摘要可控摘要允许用户生成具有指定属性的自定义摘要。然而，由于缺乏受控摘要的指定注释，现有的工作必须通过调整通用摘要基准来制作伪数据集。此外，大多数研究侧重于单独控制单个属性(例如，简短的摘要或高度抽象的摘要)，而不是控制混合属性(例如，简短而高度抽象的摘要)。在本文中，我们提出了MACSum，这是第一个用于控制混合属性的人工注释摘要数据集。它包含来自两个领域的源文本，新闻文章和对话，以及由五个设计属性(Length, extractivity, Specificity, Topic和Speaker)控制的人工注释摘要。针对混合可控摘要的新任务，提出了两种简单有效的基于硬提示调谐和软前缀调谐的参数高效方法。结果和分析表明，硬提示模型在大多数指标和人工评估上产生最佳性能。然而，混合属性控制对于摘要任务来说仍然是一个挑战。我们的数据集和代码可在https://github.com/psunlpgroup/MACSum上获得。

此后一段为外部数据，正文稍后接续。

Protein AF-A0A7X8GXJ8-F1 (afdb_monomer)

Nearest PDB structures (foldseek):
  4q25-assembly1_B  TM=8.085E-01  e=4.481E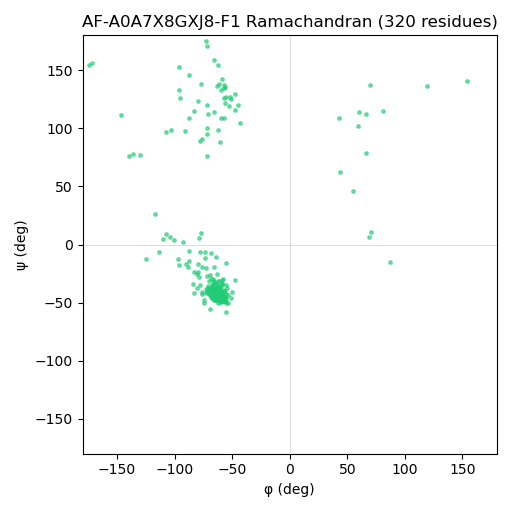-07  Pseudomonas aeruginosa PAO1
  1t72-assembly1_A  TM=8.124E-01  e=8.398E-07  Aquifex aeolicus
  2i0m-assembly1_A  TM=9.091E-01  e=9.054E-06  Streptococcus pneumoniae TIGR4
  1sum-assembly1_B  TM=7.741E-01  e=6.232E-05  Thermotoga maritima
  3l39-assembly1_A  TM=7.282E-01  e=1.186E-02  Bacteroides thetaiotaomicron VPI-5482

Radius of gyration: 27.48 Å; Cα contacts (8 Å, |Δi|>4): 240; chains: 1; bounding box: 111×51×73 Å

Solvent-accessible surface area (backbone atoms only — not comparable to full-atom values): 18081 Å² total; per-residue (Å²): 108,74,70,56,52,55,50,51,51,51,52,51,50,56,51,50,54,53,48,53,54,49,51,58,52,53,50,52,53,49,50,54,50,53,51,52,48,50,55,51,50,54,50,54,48,70,76,43,83,83,62,75,90,74,68,71,70,63,77,63,55,61,62,58,64,71,58,71,84,64,81,72,85,76,77,71,48,74,66,54,54,52,52,50,52,51,51,52,54,51,49,52,48,51,52,53,48,52,50,47,50,53,50,51,54,46,57,60,42,97,80,45,66,75,66,49,62,57,50,46,61,51,49,37,59,49,39,55,53,47,43,54,52,48,49,52,50,46,53,48,48,47,72,75,62,63,55,52,75,69,55,44,43,47,47,50,29,52,50,57,36,42,55,34,47,43,52,38,38,54,36,51,48,54,36,52,56,33,53,74,68,41,63,54,84,47,88,83,38,55,63,52,50,54,53,48,44,58,48,41,56,51,27,50,51,26,39,53,32,13,53,46,14,48,78,69,69,33,57,71,41,15,54,51,32,53,67,47,39,70,56,44,53,55,48,34,57,47,50,52,48,48,54,44,71,77,52,55,98,54,95,68,53,74,67,55,53,48,30,52,53,30,51,47,50,36,35,51,38,40,39,53,38,28,53,32,18,33,54,28,13,38,32,28,37,27,54,76,72,67,46,86,62,78,75,67,74,77,68,76,76,75,76,75,84,75,75,83,85,81,90,78,80,91,82,89,78,85,88,82,90,135

Mean predicted aligned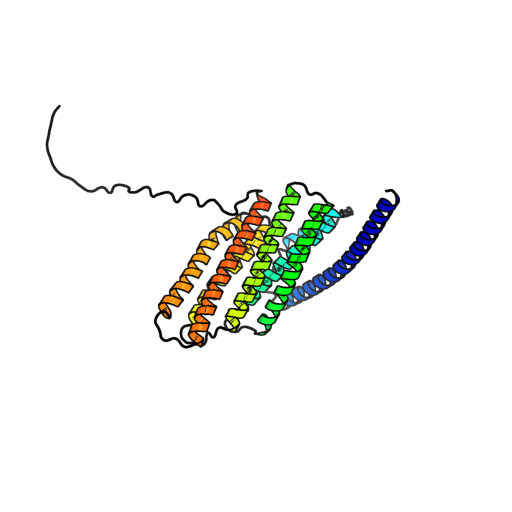 error: 14.72 Å

Secondary structure (DSSP, 8-state):
-HHHHHHHHHHHHHHHHHHHHHHHHHHHHHHHHHHHHHHHHHHHHHH-TT-GGG---GGGTHHHHSSTT--------HHHHHHHHHHHHHHHHHHHHHHHHHHHHHHTSSS--TTHHHHHHHHHHHHHHHHHHHHHHHHHHHHHH---HHHHHHHHHHHHHHHHHHHHHHHHHHHHHHHHT--TTSTT-HHHHHHHHHHHHHHHHHHHHHHHHHHTT-HHHHHHHHHHHHHHHHHHHHHHHHHHHHHTTS---HHHHHHHHHHHHHHHHHHHHHHHHHHHHHHHHHHHH----SS------------PPP------------

pLDDT: mean 76.09, std 25.31, range [28.73, 98.81]

Sequence (322 aa):
MDNDITQAESIAMGIKDKFLYQIENDFLLLSEIVLSQMDFIQQLVAENPNDNTYIYPQNKIDNMNNDTTQTENIVMGIKDKFLYQLESDFQLLSEIVLSQMDFLQQLLSENPDKKIYQQIKRNEKLIDSLDLTIKEKIINAIMLFTPRAGDLRRLTAYSEMTISMERVGDLILNISESLQKTDFSTNGFKTYKKLVLKMFMRAHIMLKNSLVAFTDICDEMAYSTILMDDKVDKMEKKIEKYLTEDFGGKNNSSQALINIMNLNSMSYYIERIADKAVDISASAIFLIEGKDIRHPQKLPQQKGKSSLPENTNEKEKNEENN

Structure (mmCIF, N/CA/C/O backbone):
data_AF-A0A7X8GXJ8-F1
#
_entry.id   AF-A0A7X8GXJ8-F1
#
loop_
_atom_site.group_PDB
_atom_site.id
_atom_site.type_symbol
_atom_site.label_atom_id
_atom_site.label_alt_id
_atom_site.label_comp_id
_atom_site.label_asym_id
_atom_site.label_entity_id
_atom_site.label_seq_id
_atom_site.pdbx_PDB_ins_code
_atom_site.Cartn_x
_atom_site.Cartn_y
_atom_site.Cartn_z
_atom_site.occupancy
_atom_site.B_iso_or_equiv
_atom_site.auth_seq_id
_atom_site.auth_comp_id
_atom_site.auth_asym_id
_atom_site.auth_atom_id
_atom_site.pd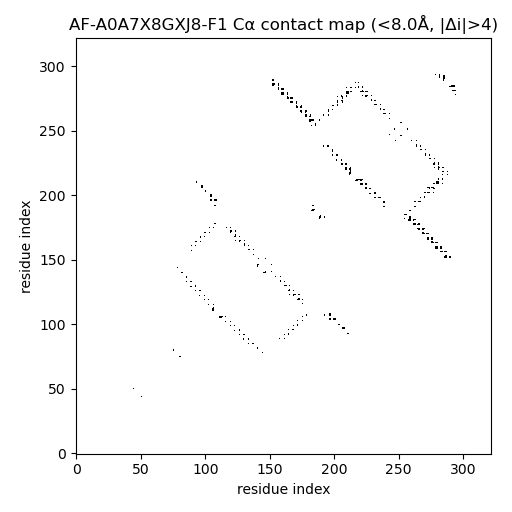bx_PDB_model_num
ATOM 1 N N . MET A 1 1 ? 45.131 20.748 -20.788 1.00 50.06 1 MET A N 1
ATOM 2 C CA . MET A 1 1 ? 44.347 19.985 -21.783 1.00 50.06 1 MET A CA 1
ATOM 3 C C . MET A 1 1 ? 44.722 18.511 -21.763 1.00 50.06 1 MET A C 1
ATOM 5 O O . MET A 1 1 ? 43.941 17.773 -21.190 1.00 50.06 1 MET A O 1
ATOM 9 N N . ASP A 1 2 ? 45.899 18.071 -22.227 1.00 48.88 2 ASP A N 1
ATOM 10 C CA . ASP A 1 2 ? 46.239 16.626 -22.188 1.00 48.88 2 ASP A CA 1
ATOM 11 C C . ASP A 1 2 ? 46.387 16.048 -20.763 1.00 48.88 2 ASP A C 1
ATOM 13 O O . ASP A 1 2 ? 45.943 14.933 -20.487 1.00 48.88 2 ASP A O 1
ATOM 17 N N . ASN A 1 3 ? 46.914 16.830 -19.811 1.00 51.66 3 ASN A N 1
ATOM 18 C CA . ASN A 1 3 ? 47.005 16.405 -18.405 1.00 51.66 3 ASN A CA 1
ATOM 19 C C . ASN A 1 3 ? 45.636 16.285 -17.708 1.00 51.66 3 ASN A C 1
ATOM 21 O O . ASN A 1 3 ? 45.480 15.443 -16.828 1.00 51.66 3 ASN A O 1
ATOM 25 N N . ASP A 1 4 ? 44.644 17.083 -18.112 1.00 46.59 4 ASP A N 1
ATOM 26 C CA . ASP A 1 4 ? 43.310 17.082 -17.492 1.00 46.59 4 ASP A CA 1
ATOM 27 C C . ASP A 1 4 ? 42.472 15.884 -17.968 1.00 46.59 4 ASP A C 1
ATOM 29 O O . ASP A 1 4 ? 41.723 15.294 -17.190 1.00 46.59 4 ASP A O 1
ATOM 33 N N . ILE A 1 5 ? 42.646 15.480 -19.233 1.00 48.72 5 ILE A N 1
ATOM 34 C CA . ILE A 1 5 ? 41.998 14.296 -19.822 1.00 48.72 5 ILE A CA 1
ATOM 35 C C . ILE A 1 5 ? 42.540 13.021 -19.168 1.00 48.72 5 ILE A C 1
ATOM 37 O O . ILE A 1 5 ? 41.766 12.179 -18.718 1.00 48.72 5 ILE A O 1
ATOM 41 N N . THR A 1 6 ? 43.860 12.933 -19.000 1.00 54.91 6 THR A N 1
ATOM 42 C CA . THR A 1 6 ? 44.514 11.783 -18.352 1.00 54.91 6 THR A CA 1
ATOM 43 C C . THR A 1 6 ? 44.084 11.634 -16.884 1.00 54.91 6 THR A C 1
ATOM 45 O O . THR A 1 6 ? 43.930 10.525 -16.366 1.00 54.91 6 THR A O 1
ATOM 48 N N . GLN A 1 7 ? 43.843 12.754 -16.195 1.00 48.34 7 GLN A N 1
ATOM 49 C CA . GLN A 1 7 ? 43.356 12.751 -14.818 1.00 48.34 7 GLN A CA 1
ATOM 50 C C . GLN A 1 7 ? 41.880 12.325 -14.727 1.00 48.34 7 GLN A C 1
ATOM 52 O O . GLN A 1 7 ? 41.525 11.559 -13.831 1.00 48.34 7 GLN A O 1
ATOM 57 N N . ALA A 1 8 ? 41.036 12.748 -15.673 1.00 47.06 8 ALA A N 1
ATOM 58 C CA . ALA A 1 8 ? 39.638 12.326 -15.757 1.00 47.06 8 ALA A CA 1
ATOM 59 C C . ALA A 1 8 ? 39.489 10.826 -16.081 1.00 47.06 8 ALA A C 1
ATOM 61 O O . ALA A 1 8 ? 38.663 10.147 -15.472 1.00 47.06 8 ALA A O 1
ATOM 62 N N . GLU A 1 9 ? 40.323 10.288 -16.974 1.00 46.25 9 GLU A N 1
ATOM 63 C CA . GLU A 1 9 ? 40.347 8.857 -17.310 1.00 46.25 9 GLU A CA 1
ATOM 64 C C . GLU A 1 9 ? 40.782 7.994 -16.118 1.00 46.25 9 GLU A C 1
ATOM 66 O O . GLU A 1 9 ? 40.163 6.969 -15.832 1.00 46.25 9 GLU A O 1
ATOM 71 N N . SER A 1 10 ? 41.785 8.445 -15.360 1.00 47.25 10 SER A N 1
ATOM 72 C CA . SER A 1 10 ? 42.240 7.778 -14.133 1.00 47.25 10 SER A CA 1
ATOM 73 C C . SER A 1 10 ? 41.155 7.751 -13.044 1.00 47.25 10 SER A C 1
ATOM 75 O O . SER A 1 10 ? 40.931 6.724 -12.398 1.00 47.25 10 SER A O 1
ATOM 77 N N . ILE A 1 11 ? 40.406 8.850 -12.887 1.00 54.72 11 ILE A N 1
ATOM 78 C CA . ILE A 1 11 ? 39.270 8.926 -11.955 1.00 54.72 11 ILE A CA 1
ATOM 79 C C . ILE A 1 11 ? 38.133 7.992 -12.398 1.00 54.72 11 ILE A C 1
ATOM 81 O O . ILE A 1 11 ? 37.590 7.259 -11.570 1.00 54.72 11 ILE A O 1
ATOM 85 N N . ALA A 1 12 ? 37.799 7.964 -13.691 1.00 41.41 12 ALA A N 1
ATOM 86 C CA . ALA A 1 12 ? 36.768 7.079 -14.236 1.00 41.41 12 ALA A CA 1
ATOM 87 C C . ALA A 1 12 ? 37.128 5.591 -14.066 1.00 41.41 12 ALA A C 1
ATOM 89 O O . ALA A 1 12 ? 36.266 4.783 -13.713 1.00 41.41 12 ALA A O 1
ATOM 90 N N . MET A 1 13 ? 38.405 5.239 -14.244 1.00 45.91 13 MET A N 1
ATOM 91 C CA . MET A 1 13 ? 38.924 3.887 -14.015 1.00 45.91 13 MET A CA 1
ATOM 92 C C . MET A 1 13 ? 38.794 3.482 -12.537 1.00 45.91 13 MET A C 1
ATOM 94 O O . MET A 1 13 ? 38.262 2.418 -12.231 1.00 45.91 13 MET A O 1
ATOM 98 N N . GLY A 1 14 ? 39.173 4.366 -11.606 1.00 47.94 14 GLY A N 1
ATOM 99 C CA . GLY A 1 14 ? 39.059 4.102 -10.167 1.00 47.94 14 GLY A CA 1
ATOM 100 C C . GLY A 1 14 ? 37.614 3.974 -9.663 1.00 47.94 14 GLY A C 1
ATOM 101 O O . GLY A 1 14 ? 37.347 3.216 -8.730 1.00 47.94 14 GLY A O 1
ATOM 102 N N . ILE A 1 15 ? 36.666 4.683 -10.286 1.00 50.56 15 ILE A N 1
ATOM 103 C CA . ILE A 1 15 ? 35.227 4.531 -10.008 1.00 50.56 15 ILE A CA 1
ATOM 104 C C . ILE A 1 15 ? 34.724 3.181 -10.531 1.00 50.56 15 ILE A C 1
ATOM 106 O O . ILE A 1 15 ? 33.994 2.489 -9.822 1.00 50.56 15 ILE A O 1
ATOM 110 N N . LYS A 1 16 ? 35.150 2.776 -11.733 1.00 47.19 16 LYS A N 1
ATOM 111 C CA . LYS A 1 16 ? 34.794 1.487 -12.337 1.00 47.19 16 LYS A CA 1
ATOM 112 C C . LYS A 1 16 ? 35.270 0.304 -11.492 1.00 47.19 16 LYS A C 1
ATOM 114 O O . LYS A 1 16 ? 34.495 -0.623 -11.279 1.00 47.19 16 LYS A O 1
ATOM 119 N N . ASP A 1 17 ? 36.490 0.355 -10.966 1.00 52.50 17 ASP A N 1
ATOM 120 C CA . ASP A 1 17 ? 37.043 -0.730 -10.146 1.00 52.50 17 ASP A CA 1
ATOM 121 C C . ASP A 1 17 ? 36.340 -0.840 -8.784 1.00 52.50 17 ASP A C 1
ATOM 123 O O . ASP A 1 17 ? 35.999 -1.940 -8.346 1.00 52.50 17 ASP A O 1
ATOM 127 N N . LYS A 1 18 ? 36.022 0.295 -8.140 1.00 49.22 18 LYS A N 1
ATOM 128 C CA . LYS A 1 18 ? 35.193 0.303 -6.919 1.00 49.22 18 LYS A CA 1
ATOM 129 C C . LYS A 1 18 ? 33.784 -0.234 -7.171 1.00 49.22 18 LYS A C 1
ATOM 131 O O . LYS A 1 18 ? 33.245 -0.943 -6.329 1.00 49.22 18 LYS A O 1
ATOM 136 N N . PHE A 1 19 ? 33.204 0.082 -8.325 1.00 43.78 19 PHE A N 1
ATOM 137 C CA . PHE A 1 19 ? 31.877 -0.382 -8.722 1.00 43.78 19 PHE A CA 1
ATOM 138 C C . PHE A 1 19 ? 31.849 -1.888 -9.022 1.00 43.78 19 PHE A C 1
ATOM 140 O O . PHE A 1 19 ? 30.930 -2.581 -8.594 1.00 43.78 19 PHE A O 1
ATOM 147 N N . LEU A 1 20 ? 32.878 -2.416 -9.692 1.00 43.84 20 LEU A N 1
ATOM 148 C CA . LEU A 1 20 ? 33.031 -3.856 -9.927 1.00 43.84 20 LEU A CA 1
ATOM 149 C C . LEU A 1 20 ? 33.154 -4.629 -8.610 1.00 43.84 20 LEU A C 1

本文章由计算机程序翻译，如有差异，请以英文原文为准。

求助全文

约1分钟内获得全文求助全文

来源期刊

Transactions of the Association for Computational Linguistics Multiple-

CiteScore

32.60

自引率

4.60%

发文量

审稿时长

8 weeks

期刊介绍： The highly regarded quarterly journal Computational Linguistics has a companion journal called Transactions of the Association for Computational Linguistics. This open access journal publishes articles in all areas of natural language processing and is an important resource for academic and industry computational linguists, natural language processing experts, artificial intelligence and machine learning investigators, cognitive scientists, speech specialists, as well as linguists and philosophers. The journal disseminates work of vital relevance to these professionals on an annual basis.